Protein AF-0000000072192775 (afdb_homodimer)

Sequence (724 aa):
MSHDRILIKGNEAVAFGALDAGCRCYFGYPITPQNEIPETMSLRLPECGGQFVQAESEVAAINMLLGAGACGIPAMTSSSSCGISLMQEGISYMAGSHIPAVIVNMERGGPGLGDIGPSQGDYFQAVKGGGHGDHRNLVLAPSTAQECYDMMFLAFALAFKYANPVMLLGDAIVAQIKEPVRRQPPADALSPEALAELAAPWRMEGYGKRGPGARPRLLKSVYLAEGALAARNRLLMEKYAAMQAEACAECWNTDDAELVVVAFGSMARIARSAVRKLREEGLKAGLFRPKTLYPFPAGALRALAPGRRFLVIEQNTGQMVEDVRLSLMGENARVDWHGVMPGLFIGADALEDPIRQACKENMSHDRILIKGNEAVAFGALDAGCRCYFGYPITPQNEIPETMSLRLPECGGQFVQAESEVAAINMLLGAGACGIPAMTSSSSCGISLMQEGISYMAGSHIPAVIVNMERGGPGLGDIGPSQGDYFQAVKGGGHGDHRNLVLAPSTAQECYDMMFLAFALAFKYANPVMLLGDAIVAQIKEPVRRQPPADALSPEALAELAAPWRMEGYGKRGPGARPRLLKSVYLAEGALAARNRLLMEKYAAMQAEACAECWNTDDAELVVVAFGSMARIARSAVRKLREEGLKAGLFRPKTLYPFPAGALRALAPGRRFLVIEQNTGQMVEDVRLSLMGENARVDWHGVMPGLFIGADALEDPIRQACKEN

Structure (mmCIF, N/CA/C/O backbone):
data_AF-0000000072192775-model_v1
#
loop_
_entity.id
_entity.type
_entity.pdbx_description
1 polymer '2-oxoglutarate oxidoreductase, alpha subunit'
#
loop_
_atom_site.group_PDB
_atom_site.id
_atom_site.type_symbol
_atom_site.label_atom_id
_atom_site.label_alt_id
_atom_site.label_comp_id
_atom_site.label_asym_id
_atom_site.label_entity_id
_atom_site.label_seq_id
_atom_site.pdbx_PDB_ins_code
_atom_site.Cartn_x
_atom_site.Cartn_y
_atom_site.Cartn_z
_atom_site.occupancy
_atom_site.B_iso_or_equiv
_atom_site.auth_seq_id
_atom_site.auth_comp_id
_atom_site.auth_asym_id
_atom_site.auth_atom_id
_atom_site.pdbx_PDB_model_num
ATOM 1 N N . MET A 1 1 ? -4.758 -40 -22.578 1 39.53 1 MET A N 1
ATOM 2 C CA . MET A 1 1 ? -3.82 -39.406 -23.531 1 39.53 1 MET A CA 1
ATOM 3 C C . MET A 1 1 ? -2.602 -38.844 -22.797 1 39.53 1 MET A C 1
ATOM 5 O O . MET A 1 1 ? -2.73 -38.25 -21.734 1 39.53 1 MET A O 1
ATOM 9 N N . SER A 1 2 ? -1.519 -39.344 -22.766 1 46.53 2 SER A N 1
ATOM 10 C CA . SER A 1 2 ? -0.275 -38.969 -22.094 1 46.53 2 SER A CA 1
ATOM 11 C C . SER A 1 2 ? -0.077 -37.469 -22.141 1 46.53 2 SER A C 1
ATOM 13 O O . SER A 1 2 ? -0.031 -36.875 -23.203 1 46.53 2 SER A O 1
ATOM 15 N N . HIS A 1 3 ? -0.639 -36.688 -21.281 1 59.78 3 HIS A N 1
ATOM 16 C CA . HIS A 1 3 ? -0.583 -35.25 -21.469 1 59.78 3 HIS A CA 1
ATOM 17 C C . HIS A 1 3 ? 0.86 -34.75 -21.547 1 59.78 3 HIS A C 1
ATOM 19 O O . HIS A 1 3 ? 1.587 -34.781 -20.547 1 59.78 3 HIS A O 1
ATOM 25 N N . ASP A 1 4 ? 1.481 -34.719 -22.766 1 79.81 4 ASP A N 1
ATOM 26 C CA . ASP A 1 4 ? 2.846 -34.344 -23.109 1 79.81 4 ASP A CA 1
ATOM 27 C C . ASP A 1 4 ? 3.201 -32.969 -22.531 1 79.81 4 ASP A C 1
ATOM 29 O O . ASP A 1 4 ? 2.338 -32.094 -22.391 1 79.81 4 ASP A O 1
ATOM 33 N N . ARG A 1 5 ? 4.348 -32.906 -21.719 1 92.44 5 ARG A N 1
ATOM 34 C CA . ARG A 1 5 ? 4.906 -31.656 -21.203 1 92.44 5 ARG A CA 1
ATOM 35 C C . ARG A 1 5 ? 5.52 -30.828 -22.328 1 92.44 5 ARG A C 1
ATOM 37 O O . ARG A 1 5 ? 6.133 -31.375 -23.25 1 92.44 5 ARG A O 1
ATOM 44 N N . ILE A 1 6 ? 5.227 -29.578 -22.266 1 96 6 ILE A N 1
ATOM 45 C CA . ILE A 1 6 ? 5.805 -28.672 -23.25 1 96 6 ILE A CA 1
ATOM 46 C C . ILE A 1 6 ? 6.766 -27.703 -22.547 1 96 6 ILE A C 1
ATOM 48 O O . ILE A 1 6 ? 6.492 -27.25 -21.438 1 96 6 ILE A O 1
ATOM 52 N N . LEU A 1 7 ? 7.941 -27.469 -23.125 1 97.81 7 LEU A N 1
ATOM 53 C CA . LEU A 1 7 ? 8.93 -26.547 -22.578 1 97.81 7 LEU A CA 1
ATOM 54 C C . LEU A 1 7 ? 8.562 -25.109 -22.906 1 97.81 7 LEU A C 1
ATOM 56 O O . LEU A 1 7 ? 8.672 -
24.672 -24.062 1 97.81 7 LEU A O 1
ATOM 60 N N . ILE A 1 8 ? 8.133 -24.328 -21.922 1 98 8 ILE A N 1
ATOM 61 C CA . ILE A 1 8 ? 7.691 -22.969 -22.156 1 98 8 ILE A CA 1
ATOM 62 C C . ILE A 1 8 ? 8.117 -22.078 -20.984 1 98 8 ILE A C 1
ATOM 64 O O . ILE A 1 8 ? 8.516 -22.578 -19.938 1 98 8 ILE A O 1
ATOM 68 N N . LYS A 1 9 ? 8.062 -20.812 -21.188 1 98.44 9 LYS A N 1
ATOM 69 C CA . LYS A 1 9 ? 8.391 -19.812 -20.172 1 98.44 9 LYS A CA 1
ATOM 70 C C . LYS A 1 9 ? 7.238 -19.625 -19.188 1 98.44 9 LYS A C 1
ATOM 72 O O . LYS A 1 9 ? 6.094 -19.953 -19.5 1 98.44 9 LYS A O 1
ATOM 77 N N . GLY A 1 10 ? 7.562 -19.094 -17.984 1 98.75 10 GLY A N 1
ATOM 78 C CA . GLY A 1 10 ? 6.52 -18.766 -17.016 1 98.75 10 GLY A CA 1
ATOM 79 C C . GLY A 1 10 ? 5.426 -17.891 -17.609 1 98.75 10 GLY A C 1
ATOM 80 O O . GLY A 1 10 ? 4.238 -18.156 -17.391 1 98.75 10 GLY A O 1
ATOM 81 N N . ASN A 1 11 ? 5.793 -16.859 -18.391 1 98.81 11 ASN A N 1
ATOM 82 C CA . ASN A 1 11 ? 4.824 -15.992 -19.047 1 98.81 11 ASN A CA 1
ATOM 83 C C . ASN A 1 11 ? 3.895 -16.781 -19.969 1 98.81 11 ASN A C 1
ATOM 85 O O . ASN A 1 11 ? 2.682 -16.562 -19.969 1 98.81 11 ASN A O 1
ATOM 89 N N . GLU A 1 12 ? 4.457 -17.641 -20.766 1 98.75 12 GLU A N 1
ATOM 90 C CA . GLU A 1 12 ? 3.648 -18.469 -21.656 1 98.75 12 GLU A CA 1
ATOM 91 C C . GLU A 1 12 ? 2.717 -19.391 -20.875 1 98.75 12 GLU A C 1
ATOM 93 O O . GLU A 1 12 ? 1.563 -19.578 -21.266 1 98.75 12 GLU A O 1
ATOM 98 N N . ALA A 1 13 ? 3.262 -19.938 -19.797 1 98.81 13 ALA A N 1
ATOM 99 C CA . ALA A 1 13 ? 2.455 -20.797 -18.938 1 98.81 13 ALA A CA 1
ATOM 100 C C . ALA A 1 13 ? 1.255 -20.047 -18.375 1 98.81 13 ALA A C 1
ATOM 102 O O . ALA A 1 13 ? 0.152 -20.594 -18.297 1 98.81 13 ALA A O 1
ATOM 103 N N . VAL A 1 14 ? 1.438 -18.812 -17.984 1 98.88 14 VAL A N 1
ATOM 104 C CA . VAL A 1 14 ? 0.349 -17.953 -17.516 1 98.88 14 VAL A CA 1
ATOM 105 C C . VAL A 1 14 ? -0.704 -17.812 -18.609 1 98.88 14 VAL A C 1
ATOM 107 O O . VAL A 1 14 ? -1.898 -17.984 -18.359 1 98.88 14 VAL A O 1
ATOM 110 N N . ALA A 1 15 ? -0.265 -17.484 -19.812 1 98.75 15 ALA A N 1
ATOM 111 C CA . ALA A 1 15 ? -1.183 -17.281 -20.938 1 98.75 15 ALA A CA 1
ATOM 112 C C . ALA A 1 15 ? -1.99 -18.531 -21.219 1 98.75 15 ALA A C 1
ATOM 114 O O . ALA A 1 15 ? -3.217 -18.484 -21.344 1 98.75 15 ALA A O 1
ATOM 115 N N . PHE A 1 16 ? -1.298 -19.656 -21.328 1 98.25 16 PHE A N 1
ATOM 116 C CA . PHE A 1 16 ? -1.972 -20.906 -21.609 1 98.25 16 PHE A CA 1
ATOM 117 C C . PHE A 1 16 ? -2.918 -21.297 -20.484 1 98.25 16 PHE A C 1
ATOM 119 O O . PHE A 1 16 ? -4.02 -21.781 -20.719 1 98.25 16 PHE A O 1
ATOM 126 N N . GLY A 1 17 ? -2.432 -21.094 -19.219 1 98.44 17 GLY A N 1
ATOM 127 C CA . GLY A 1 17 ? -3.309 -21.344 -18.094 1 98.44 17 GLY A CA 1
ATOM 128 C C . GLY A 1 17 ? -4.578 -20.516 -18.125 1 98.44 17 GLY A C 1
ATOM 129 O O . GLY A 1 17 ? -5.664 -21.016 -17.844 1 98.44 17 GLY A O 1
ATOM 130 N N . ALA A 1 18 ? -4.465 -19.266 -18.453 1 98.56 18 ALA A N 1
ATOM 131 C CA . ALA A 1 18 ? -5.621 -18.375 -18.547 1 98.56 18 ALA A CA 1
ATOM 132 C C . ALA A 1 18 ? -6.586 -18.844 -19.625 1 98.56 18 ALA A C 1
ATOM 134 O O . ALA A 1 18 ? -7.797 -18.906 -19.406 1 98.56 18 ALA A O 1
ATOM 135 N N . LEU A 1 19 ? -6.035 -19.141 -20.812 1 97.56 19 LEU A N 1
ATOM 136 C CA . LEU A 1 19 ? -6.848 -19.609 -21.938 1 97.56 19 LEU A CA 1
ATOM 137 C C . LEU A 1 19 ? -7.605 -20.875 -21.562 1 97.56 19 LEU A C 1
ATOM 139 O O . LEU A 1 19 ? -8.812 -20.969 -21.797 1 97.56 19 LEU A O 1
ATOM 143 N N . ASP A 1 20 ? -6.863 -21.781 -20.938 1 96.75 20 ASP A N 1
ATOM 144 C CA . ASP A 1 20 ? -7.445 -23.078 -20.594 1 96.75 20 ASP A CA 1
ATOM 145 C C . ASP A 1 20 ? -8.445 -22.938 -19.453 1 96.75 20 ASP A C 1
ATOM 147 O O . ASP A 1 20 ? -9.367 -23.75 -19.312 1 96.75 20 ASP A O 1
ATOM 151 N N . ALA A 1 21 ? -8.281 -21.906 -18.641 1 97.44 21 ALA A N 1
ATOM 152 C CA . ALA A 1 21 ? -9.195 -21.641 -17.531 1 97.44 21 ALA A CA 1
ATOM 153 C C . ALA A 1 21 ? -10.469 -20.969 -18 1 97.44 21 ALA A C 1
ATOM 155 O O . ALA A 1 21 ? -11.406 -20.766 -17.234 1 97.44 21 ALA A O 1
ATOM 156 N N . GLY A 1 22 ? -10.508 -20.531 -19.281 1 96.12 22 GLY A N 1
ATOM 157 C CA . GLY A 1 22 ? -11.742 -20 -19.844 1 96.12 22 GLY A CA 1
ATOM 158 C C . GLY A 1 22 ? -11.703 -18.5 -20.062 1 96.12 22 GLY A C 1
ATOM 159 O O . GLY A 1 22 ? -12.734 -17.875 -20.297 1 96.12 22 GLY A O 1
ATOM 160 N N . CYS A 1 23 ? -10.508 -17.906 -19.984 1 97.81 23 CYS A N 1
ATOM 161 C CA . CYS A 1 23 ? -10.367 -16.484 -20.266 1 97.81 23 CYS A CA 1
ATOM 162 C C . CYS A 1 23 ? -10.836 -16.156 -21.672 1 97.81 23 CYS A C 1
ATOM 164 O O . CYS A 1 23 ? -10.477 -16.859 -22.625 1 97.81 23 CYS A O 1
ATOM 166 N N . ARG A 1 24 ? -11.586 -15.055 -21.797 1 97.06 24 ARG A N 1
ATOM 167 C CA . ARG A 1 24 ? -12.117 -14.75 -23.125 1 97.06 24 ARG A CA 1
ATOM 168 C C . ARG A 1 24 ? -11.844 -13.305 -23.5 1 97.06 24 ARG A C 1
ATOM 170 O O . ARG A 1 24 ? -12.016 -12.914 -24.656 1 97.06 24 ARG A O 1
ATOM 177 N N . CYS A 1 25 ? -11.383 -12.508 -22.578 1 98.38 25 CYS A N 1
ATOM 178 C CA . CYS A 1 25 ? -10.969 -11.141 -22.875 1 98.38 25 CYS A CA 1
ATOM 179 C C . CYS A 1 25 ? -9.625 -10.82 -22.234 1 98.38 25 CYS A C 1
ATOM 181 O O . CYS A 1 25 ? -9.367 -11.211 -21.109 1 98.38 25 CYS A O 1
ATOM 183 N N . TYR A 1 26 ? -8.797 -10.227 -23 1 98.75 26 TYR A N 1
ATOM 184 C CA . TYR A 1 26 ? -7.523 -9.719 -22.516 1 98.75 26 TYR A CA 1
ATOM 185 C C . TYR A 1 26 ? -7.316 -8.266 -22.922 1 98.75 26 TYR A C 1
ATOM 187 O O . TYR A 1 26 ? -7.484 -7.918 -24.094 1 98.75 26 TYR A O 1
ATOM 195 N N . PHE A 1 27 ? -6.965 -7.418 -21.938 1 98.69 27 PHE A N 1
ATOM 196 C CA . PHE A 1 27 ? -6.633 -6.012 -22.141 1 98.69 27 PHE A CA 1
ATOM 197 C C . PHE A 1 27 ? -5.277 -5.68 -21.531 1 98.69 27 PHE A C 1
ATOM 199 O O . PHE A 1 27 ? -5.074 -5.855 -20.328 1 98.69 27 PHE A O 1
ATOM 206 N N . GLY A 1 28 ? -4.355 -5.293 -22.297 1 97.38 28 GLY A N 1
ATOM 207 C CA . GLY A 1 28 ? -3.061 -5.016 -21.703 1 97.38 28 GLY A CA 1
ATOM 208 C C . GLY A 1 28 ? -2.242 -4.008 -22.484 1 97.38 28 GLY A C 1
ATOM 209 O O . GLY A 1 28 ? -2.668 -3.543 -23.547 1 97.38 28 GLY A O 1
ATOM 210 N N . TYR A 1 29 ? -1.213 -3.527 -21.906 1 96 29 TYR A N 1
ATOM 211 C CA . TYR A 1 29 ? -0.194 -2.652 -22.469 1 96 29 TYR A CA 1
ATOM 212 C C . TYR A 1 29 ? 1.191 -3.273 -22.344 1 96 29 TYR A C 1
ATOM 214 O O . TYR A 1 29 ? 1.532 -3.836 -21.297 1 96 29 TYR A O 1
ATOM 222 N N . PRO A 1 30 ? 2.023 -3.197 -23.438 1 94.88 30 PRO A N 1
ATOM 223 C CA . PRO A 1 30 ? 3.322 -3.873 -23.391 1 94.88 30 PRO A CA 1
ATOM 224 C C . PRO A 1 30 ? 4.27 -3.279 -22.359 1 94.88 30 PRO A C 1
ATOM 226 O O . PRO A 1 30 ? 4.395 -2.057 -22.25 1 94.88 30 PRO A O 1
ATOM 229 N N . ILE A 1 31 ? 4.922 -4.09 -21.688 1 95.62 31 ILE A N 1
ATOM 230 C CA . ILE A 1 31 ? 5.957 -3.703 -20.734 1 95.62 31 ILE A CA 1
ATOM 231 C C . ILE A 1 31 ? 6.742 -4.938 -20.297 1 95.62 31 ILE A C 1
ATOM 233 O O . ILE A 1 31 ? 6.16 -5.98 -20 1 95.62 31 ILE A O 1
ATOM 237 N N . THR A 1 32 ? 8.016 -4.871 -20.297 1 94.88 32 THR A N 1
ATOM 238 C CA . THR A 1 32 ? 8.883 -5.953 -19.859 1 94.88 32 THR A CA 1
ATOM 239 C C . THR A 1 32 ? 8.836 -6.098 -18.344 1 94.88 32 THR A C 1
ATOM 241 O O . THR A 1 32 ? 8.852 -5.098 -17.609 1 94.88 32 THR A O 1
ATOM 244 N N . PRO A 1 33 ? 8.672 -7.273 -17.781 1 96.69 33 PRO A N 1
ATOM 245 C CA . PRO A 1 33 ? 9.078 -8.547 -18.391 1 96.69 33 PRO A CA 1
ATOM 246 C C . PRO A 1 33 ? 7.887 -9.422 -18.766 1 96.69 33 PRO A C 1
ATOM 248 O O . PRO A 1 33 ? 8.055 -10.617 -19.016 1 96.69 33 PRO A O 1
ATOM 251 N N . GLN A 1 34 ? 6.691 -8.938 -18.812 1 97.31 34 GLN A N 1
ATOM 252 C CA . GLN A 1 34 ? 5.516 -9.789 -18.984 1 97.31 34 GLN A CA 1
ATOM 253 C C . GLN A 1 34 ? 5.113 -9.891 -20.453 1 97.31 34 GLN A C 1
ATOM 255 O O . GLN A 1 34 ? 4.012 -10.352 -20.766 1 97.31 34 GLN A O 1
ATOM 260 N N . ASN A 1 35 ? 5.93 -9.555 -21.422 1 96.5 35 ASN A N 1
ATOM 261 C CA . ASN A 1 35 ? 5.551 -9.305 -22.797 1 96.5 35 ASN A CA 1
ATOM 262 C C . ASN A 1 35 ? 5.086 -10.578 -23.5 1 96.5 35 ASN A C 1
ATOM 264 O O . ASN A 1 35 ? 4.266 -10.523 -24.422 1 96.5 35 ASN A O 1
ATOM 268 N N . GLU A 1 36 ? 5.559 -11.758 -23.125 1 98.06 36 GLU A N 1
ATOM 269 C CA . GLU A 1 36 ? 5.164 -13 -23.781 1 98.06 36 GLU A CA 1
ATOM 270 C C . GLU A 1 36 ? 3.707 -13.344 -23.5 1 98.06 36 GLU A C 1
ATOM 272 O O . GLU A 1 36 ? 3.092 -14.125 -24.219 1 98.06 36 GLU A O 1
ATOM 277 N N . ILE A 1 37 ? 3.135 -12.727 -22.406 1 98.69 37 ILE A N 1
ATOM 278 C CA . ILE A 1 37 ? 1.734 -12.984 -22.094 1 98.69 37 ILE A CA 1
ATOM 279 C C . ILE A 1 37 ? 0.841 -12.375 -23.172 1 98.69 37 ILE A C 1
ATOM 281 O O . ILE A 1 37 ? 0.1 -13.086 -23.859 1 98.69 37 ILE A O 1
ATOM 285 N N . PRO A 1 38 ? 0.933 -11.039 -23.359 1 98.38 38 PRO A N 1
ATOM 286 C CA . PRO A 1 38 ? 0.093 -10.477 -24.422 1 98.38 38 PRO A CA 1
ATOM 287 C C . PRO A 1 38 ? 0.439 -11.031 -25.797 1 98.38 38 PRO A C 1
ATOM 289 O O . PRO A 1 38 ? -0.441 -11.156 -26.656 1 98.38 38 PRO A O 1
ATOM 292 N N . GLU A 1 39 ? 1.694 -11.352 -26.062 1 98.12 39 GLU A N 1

+--

_WORK TASK_. All that is wanted is an exact copy of the lines above from the one with "ATOM 153 C C" through the one with "ATOM 183 N N", with both ends included.

_RESPONSE BELOW_.
ATOM 153 C C . ALA A 1 21 ? -10.469 -20.969 -18 1 97.44 21 ALA A C 1
ATOM 155 O O . ALA A 1 21 ? -11.406 -20.766 -17.234 1 97.44 21 ALA A O 1
ATOM 156 N N . GLY A 1 22 ? -10.508 -20.531 -19.281 1 96.12 22 GLY A N 1
ATOM 157 C CA . GLY A 1 22 ? -11.742 -20 -19.844 1 96.12 22 GLY A CA 1
ATOM 158 C C . GLY A 1 22 ? -11.703 -18.5 -20.062 1 96.12 22 GLY A C 1
ATOM 159 O O . GLY A 1 22 ? -12.734 -17.875 -20.297 1 96.12 22 GLY A O 1
ATOM 160 N N . CYS A 1 23 ? -10.508 -17.906 -19.984 1 97.81 23 CYS A N 1
ATOM 161 C CA . CYS A 1 23 ? -10.367 -16.484 -20.266 1 97.81 23 CYS A CA 1
ATOM 162 C C . CYS A 1 23 ? -10.836 -16.156 -21.672 1 97.81 23 CYS A C 1
ATOM 164 O O . CYS A 1 23 ? -10.477 -16.859 -22.625 1 97.81 23 CYS A O 1
ATOM 166 N N . ARG A 1 24 ? -11.586 -15.055 -21.797 1 97.06 24 ARG A N 1
ATOM 167 C CA . ARG A 1 24 ? -12.117 -14.75 -23.125 1 97.06 24 ARG A CA 1
ATOM 168 C C . ARG A 1 24 ? -11.844 -13.305 -23.5 1 97.06 24 ARG A C 1
ATOM 170 O O . ARG A 1 24 ? -12.016 -12.914 -24.656 1 97.06 24 ARG A O 1
ATOM 177 N N . CYS A 1 25 ? -11.383 -12.508 -22.578 1 98.38 25 CYS A N 1
ATOM 178 C CA . CYS A 1 25 ? -10.969 -11.141 -22.875 1 98.38 25 CYS A CA 1
ATOM 179 C C . CYS A 1 25 ? -9.625 -10.82 -22.234 1 98.38 25 CYS A C 1
ATOM 181 O O . CYS A 1 25 ? -9.367 -11.211 -21.109 1 98.38 25 CYS A O 1
ATOM 183 N N . TYR A 1 26 ? -8.797 -10.227 -23 1 98.75 26 TYR A N 1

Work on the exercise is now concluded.